In what PSL hopes is a big summer networking bash, their Summer BBQ will take place next Thursday, July 9th at the Jamaican Jerk Hut on South Street. The plan is to help current PSL members get to know each other while attracting those in the community that have yet to make it out to a PSL event.
“If you believe this city has massive potential … then [you] should absolutely be there. This is a community that’s pushing to make it happen in Philadelphia,” says co-organzier of the event Aaron McLean.
McLean, who is the creative director and an executive vice president at Camden, N.J.-based marketing firm Eight Eleven is a member of PSL’s Board of Directors. McLean is also on of PSL’s six listed co-founders and was involved with the group from its early days.

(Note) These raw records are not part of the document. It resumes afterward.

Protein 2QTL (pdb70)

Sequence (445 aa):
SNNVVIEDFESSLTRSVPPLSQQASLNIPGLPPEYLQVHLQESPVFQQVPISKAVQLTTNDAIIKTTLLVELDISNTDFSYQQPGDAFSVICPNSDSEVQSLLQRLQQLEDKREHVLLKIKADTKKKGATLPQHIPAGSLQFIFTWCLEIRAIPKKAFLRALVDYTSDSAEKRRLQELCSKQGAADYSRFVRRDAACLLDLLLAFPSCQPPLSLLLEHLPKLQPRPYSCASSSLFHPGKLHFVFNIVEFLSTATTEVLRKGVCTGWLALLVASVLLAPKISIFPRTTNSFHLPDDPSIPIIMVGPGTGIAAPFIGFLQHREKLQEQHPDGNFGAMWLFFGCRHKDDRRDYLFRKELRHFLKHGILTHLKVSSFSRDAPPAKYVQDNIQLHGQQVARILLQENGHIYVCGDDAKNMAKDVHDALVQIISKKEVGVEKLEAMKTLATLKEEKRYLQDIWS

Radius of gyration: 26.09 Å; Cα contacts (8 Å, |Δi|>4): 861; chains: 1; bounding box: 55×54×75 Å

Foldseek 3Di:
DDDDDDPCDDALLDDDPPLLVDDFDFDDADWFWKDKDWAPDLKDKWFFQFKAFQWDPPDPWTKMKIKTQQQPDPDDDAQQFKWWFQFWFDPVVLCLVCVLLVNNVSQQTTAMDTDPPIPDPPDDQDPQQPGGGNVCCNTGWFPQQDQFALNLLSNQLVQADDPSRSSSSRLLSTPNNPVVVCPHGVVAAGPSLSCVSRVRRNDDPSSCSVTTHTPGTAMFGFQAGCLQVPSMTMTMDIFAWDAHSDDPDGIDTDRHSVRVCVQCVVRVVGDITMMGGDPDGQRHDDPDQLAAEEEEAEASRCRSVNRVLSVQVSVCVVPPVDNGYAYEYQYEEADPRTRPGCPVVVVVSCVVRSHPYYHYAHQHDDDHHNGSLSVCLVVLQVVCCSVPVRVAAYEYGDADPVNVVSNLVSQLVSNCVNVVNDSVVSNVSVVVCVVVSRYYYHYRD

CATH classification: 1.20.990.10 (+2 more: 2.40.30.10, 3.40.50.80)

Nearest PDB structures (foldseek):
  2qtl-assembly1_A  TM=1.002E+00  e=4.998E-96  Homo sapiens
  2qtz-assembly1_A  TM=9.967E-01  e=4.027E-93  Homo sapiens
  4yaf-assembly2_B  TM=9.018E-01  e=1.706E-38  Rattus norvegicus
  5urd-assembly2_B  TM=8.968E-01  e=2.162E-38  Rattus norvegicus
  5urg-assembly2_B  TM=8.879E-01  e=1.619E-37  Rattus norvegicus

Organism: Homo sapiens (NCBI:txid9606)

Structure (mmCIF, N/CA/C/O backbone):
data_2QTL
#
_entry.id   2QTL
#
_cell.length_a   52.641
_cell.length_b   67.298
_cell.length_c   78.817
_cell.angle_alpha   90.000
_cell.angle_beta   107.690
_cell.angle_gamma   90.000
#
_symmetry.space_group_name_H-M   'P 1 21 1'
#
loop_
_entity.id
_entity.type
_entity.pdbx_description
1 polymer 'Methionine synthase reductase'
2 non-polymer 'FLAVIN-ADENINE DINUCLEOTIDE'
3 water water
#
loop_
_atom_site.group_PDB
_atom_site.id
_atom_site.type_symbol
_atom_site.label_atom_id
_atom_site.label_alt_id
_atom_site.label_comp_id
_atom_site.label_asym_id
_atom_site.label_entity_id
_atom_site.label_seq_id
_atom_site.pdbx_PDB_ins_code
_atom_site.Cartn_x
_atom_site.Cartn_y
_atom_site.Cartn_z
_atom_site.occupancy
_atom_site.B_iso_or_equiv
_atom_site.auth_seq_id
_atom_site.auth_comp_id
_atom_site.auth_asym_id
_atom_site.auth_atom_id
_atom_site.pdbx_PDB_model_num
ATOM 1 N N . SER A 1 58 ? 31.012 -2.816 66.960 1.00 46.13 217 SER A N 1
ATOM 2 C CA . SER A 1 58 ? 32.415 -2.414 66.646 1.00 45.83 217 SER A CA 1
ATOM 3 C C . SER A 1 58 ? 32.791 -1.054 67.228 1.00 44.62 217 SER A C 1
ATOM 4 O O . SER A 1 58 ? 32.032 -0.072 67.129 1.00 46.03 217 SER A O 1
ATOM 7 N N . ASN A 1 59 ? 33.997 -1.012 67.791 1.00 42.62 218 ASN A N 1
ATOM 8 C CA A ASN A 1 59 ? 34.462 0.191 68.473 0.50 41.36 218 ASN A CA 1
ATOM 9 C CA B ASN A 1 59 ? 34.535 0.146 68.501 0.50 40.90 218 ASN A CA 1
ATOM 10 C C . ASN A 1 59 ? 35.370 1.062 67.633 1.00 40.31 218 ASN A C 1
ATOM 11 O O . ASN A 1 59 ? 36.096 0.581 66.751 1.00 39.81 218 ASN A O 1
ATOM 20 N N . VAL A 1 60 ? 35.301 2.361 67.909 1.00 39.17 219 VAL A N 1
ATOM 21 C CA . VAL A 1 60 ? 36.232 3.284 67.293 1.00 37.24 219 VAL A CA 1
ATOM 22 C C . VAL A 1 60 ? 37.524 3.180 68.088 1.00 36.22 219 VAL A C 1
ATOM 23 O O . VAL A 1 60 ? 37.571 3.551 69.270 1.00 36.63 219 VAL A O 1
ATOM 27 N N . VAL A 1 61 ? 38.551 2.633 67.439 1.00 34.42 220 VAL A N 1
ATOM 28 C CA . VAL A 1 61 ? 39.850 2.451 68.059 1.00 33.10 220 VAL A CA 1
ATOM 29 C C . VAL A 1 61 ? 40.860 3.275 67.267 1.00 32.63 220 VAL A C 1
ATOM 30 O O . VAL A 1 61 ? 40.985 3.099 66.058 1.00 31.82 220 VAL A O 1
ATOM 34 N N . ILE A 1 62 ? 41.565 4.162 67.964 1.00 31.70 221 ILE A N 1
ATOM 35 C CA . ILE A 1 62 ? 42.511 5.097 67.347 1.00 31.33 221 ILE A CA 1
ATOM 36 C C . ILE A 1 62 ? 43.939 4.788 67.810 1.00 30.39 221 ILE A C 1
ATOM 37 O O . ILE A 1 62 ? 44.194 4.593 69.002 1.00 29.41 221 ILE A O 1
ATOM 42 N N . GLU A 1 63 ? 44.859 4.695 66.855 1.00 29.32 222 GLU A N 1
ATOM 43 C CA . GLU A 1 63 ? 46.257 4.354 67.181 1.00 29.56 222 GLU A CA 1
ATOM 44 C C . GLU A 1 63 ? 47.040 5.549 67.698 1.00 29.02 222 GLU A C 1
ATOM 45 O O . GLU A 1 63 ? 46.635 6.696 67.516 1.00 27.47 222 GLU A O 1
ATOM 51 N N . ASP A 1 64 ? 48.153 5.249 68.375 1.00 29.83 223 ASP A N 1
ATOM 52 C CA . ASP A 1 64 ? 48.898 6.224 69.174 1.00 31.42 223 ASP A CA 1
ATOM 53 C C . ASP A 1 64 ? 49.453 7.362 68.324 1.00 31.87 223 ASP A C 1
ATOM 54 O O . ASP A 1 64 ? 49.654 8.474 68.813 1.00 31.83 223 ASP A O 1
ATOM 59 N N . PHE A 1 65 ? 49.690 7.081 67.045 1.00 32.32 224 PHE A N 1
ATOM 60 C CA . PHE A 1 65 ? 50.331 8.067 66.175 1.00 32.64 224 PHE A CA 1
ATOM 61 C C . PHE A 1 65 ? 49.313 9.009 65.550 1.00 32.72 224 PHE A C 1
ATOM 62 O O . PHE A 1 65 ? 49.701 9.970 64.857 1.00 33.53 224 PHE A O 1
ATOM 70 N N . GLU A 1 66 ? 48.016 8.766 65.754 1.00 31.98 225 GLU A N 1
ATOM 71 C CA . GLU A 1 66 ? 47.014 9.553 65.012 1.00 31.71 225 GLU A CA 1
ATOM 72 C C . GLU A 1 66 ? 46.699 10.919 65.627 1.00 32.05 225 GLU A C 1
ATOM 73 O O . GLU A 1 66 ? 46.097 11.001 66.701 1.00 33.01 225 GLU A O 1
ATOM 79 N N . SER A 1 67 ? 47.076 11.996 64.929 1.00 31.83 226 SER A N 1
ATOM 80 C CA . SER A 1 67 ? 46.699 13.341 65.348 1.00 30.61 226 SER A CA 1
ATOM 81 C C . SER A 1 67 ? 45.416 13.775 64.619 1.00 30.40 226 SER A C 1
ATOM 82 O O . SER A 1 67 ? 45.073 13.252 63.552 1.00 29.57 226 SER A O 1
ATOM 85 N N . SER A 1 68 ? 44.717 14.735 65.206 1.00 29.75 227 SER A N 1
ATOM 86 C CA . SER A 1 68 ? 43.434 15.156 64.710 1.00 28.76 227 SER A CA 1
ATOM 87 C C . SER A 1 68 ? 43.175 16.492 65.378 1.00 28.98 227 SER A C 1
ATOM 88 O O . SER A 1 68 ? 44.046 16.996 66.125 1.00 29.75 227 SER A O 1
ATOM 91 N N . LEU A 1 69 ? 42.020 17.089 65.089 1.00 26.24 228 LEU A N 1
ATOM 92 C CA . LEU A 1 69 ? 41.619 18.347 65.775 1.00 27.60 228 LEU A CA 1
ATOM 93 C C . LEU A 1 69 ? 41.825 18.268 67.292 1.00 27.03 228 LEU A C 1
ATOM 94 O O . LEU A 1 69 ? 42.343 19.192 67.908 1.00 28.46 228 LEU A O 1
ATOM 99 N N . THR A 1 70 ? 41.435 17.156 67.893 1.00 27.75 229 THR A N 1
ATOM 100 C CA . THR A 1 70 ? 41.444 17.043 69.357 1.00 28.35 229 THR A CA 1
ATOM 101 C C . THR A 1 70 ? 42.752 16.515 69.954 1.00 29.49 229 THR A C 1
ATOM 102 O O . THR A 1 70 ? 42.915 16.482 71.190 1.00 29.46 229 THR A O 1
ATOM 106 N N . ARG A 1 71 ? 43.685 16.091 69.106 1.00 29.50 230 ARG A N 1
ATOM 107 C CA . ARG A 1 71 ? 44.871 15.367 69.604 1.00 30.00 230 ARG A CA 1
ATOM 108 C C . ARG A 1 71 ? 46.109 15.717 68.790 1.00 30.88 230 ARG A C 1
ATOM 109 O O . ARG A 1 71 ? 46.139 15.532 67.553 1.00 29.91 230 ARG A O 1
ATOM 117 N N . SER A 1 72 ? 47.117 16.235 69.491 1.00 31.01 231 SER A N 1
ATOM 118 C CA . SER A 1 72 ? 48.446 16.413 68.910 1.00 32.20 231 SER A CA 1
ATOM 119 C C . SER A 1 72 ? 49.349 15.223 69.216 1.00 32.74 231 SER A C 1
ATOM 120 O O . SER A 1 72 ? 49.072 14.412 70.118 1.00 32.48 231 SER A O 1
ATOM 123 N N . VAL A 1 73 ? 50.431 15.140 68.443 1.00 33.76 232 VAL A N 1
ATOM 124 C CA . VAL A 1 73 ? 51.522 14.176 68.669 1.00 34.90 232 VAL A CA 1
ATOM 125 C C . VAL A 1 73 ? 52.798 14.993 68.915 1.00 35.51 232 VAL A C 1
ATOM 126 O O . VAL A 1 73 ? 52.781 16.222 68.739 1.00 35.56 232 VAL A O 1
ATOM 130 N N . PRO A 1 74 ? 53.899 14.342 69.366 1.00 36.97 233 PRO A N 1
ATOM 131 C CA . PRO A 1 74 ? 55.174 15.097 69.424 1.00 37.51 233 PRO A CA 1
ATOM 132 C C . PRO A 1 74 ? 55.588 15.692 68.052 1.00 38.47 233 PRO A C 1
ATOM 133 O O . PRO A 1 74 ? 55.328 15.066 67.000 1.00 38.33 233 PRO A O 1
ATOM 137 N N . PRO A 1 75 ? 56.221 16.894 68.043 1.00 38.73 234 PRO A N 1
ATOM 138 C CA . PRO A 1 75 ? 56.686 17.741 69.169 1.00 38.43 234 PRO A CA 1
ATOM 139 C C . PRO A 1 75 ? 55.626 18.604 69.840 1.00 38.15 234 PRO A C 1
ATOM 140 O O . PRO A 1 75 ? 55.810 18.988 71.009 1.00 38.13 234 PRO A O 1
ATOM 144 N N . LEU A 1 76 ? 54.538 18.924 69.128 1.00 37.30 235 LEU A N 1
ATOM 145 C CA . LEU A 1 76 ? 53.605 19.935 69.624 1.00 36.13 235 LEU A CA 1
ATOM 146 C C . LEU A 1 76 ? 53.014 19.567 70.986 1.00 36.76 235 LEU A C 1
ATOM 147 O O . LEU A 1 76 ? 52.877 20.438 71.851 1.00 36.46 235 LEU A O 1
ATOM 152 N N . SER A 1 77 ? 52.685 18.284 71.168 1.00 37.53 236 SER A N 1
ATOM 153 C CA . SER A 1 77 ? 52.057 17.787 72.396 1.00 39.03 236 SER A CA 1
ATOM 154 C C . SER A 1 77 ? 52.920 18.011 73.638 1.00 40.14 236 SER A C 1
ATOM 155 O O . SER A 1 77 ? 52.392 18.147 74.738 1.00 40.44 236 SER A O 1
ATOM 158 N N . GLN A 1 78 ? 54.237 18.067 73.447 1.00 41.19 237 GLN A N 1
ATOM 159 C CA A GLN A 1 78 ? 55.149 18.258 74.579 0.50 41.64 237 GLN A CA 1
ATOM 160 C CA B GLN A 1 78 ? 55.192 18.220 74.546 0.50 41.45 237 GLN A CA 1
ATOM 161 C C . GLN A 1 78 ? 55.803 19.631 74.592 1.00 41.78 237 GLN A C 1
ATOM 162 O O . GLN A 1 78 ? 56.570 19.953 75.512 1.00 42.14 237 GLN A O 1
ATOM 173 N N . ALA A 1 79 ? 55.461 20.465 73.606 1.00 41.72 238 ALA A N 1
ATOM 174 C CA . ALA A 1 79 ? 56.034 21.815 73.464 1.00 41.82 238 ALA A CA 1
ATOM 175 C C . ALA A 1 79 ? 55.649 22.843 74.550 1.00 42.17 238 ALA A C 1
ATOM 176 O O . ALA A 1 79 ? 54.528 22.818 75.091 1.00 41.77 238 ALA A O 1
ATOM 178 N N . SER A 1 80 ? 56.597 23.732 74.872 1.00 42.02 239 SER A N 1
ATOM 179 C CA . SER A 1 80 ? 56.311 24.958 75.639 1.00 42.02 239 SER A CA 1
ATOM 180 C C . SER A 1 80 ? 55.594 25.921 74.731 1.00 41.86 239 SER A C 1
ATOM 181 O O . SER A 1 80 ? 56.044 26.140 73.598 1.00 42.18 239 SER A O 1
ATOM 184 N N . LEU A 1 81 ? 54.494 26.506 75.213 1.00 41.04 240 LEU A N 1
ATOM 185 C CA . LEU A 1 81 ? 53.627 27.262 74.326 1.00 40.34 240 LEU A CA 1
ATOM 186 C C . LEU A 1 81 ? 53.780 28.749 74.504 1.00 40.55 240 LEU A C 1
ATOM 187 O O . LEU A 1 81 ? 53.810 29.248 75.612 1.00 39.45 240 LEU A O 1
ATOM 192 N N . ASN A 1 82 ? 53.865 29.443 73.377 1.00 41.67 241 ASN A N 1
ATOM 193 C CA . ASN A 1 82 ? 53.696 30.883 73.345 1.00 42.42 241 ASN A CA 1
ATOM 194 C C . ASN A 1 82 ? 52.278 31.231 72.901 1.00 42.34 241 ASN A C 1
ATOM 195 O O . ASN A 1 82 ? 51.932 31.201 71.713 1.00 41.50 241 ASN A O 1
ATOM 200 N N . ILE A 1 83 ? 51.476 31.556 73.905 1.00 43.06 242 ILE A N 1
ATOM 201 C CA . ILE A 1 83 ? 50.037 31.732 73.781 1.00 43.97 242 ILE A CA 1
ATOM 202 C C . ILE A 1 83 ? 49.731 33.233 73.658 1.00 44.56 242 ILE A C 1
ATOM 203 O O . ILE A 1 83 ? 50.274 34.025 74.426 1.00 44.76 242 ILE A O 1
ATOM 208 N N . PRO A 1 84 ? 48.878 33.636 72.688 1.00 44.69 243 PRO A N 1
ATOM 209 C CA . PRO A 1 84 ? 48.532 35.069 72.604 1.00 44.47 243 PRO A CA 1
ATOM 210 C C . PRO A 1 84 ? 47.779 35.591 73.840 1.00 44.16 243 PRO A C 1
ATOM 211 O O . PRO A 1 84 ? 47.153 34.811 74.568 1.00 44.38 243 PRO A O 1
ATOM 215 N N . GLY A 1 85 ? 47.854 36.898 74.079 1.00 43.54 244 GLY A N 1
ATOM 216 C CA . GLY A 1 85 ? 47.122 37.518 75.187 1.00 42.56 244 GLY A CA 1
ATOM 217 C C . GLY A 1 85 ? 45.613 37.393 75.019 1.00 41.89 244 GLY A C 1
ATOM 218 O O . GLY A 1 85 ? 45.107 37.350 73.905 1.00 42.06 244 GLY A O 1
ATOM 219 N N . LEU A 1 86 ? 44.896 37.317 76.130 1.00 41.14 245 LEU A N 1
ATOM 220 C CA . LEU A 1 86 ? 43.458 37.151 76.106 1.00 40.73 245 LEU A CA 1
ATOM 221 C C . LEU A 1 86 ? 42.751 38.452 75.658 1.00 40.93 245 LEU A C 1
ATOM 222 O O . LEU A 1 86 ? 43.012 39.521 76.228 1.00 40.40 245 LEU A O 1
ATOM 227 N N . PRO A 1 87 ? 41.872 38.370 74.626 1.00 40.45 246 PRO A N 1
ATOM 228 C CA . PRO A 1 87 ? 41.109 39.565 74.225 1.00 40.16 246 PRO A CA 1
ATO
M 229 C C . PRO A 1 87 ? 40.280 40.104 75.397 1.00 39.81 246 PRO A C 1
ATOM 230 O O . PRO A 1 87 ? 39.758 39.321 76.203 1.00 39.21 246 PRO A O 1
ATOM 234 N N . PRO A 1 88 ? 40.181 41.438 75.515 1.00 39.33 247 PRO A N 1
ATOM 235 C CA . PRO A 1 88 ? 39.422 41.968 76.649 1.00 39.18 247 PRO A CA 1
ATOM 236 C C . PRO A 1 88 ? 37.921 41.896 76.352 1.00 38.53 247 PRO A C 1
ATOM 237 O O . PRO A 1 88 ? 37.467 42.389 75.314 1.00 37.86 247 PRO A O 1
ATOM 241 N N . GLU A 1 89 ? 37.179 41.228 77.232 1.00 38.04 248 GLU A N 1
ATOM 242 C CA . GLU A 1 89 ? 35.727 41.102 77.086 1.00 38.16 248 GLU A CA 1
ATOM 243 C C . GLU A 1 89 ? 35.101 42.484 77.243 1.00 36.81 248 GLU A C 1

McLean, along with Tracey Welson-Rossman, organizer of March’s Emerging Technology for the Enterprise Expo, has been put in charge of organizing the event.
To attend, tickets to the BBQ are $15 per person for startup companies and $25 for those not affiliated with a company or for those who belonging to a company that has been operational for longer than three years.
All who are interested may attend, though PSL strongly prefers that you are in someway involved, or interested in, the Philadelphia entrepreneurship community. In other words: don’t come to sell something and don’t just come for the food.
“We don’t want this to become what we call a service provider event where there are two entrepreneurs and 100 service providers,” says McLean who added that if you aren’t sure, check the group’s membership criteria.
“We just want everyone to be relaxed and to get to know each other really well to build a stronger foundation for our community,” says McLean.
Register for the BBQ

THE FUTURE OF PSL

As PSL is buckling down for the BBQ next week, we asked Jennelle what the future holds for Philly Startup Leaders.
With PSL boating roughly 400 members and well on its way to planning its third event, Jennelle acknowledges that the group’s initial goal of establishing a community is likely coming to a close. Now, he says, the group must turn its attention to sustainability.
“We have no dramatic dragons we are going to slay, [we want to] just continue being an inspirational force for entrepreneurship in Philly,” he says.
PSL now has some money in the bank from sponsorships and is now officially a nonprofit, making it a bit of a startup itself with a goal of providing a platform for anyone’s ideas to increase Philadelphia’s profile in the national startup community, all while providing support to newcomers.
“It’s not about sitting around and bitching [about] how hard it is to start a company here. We’re entrepreneurs, let’s do something about it,” Jennelle says.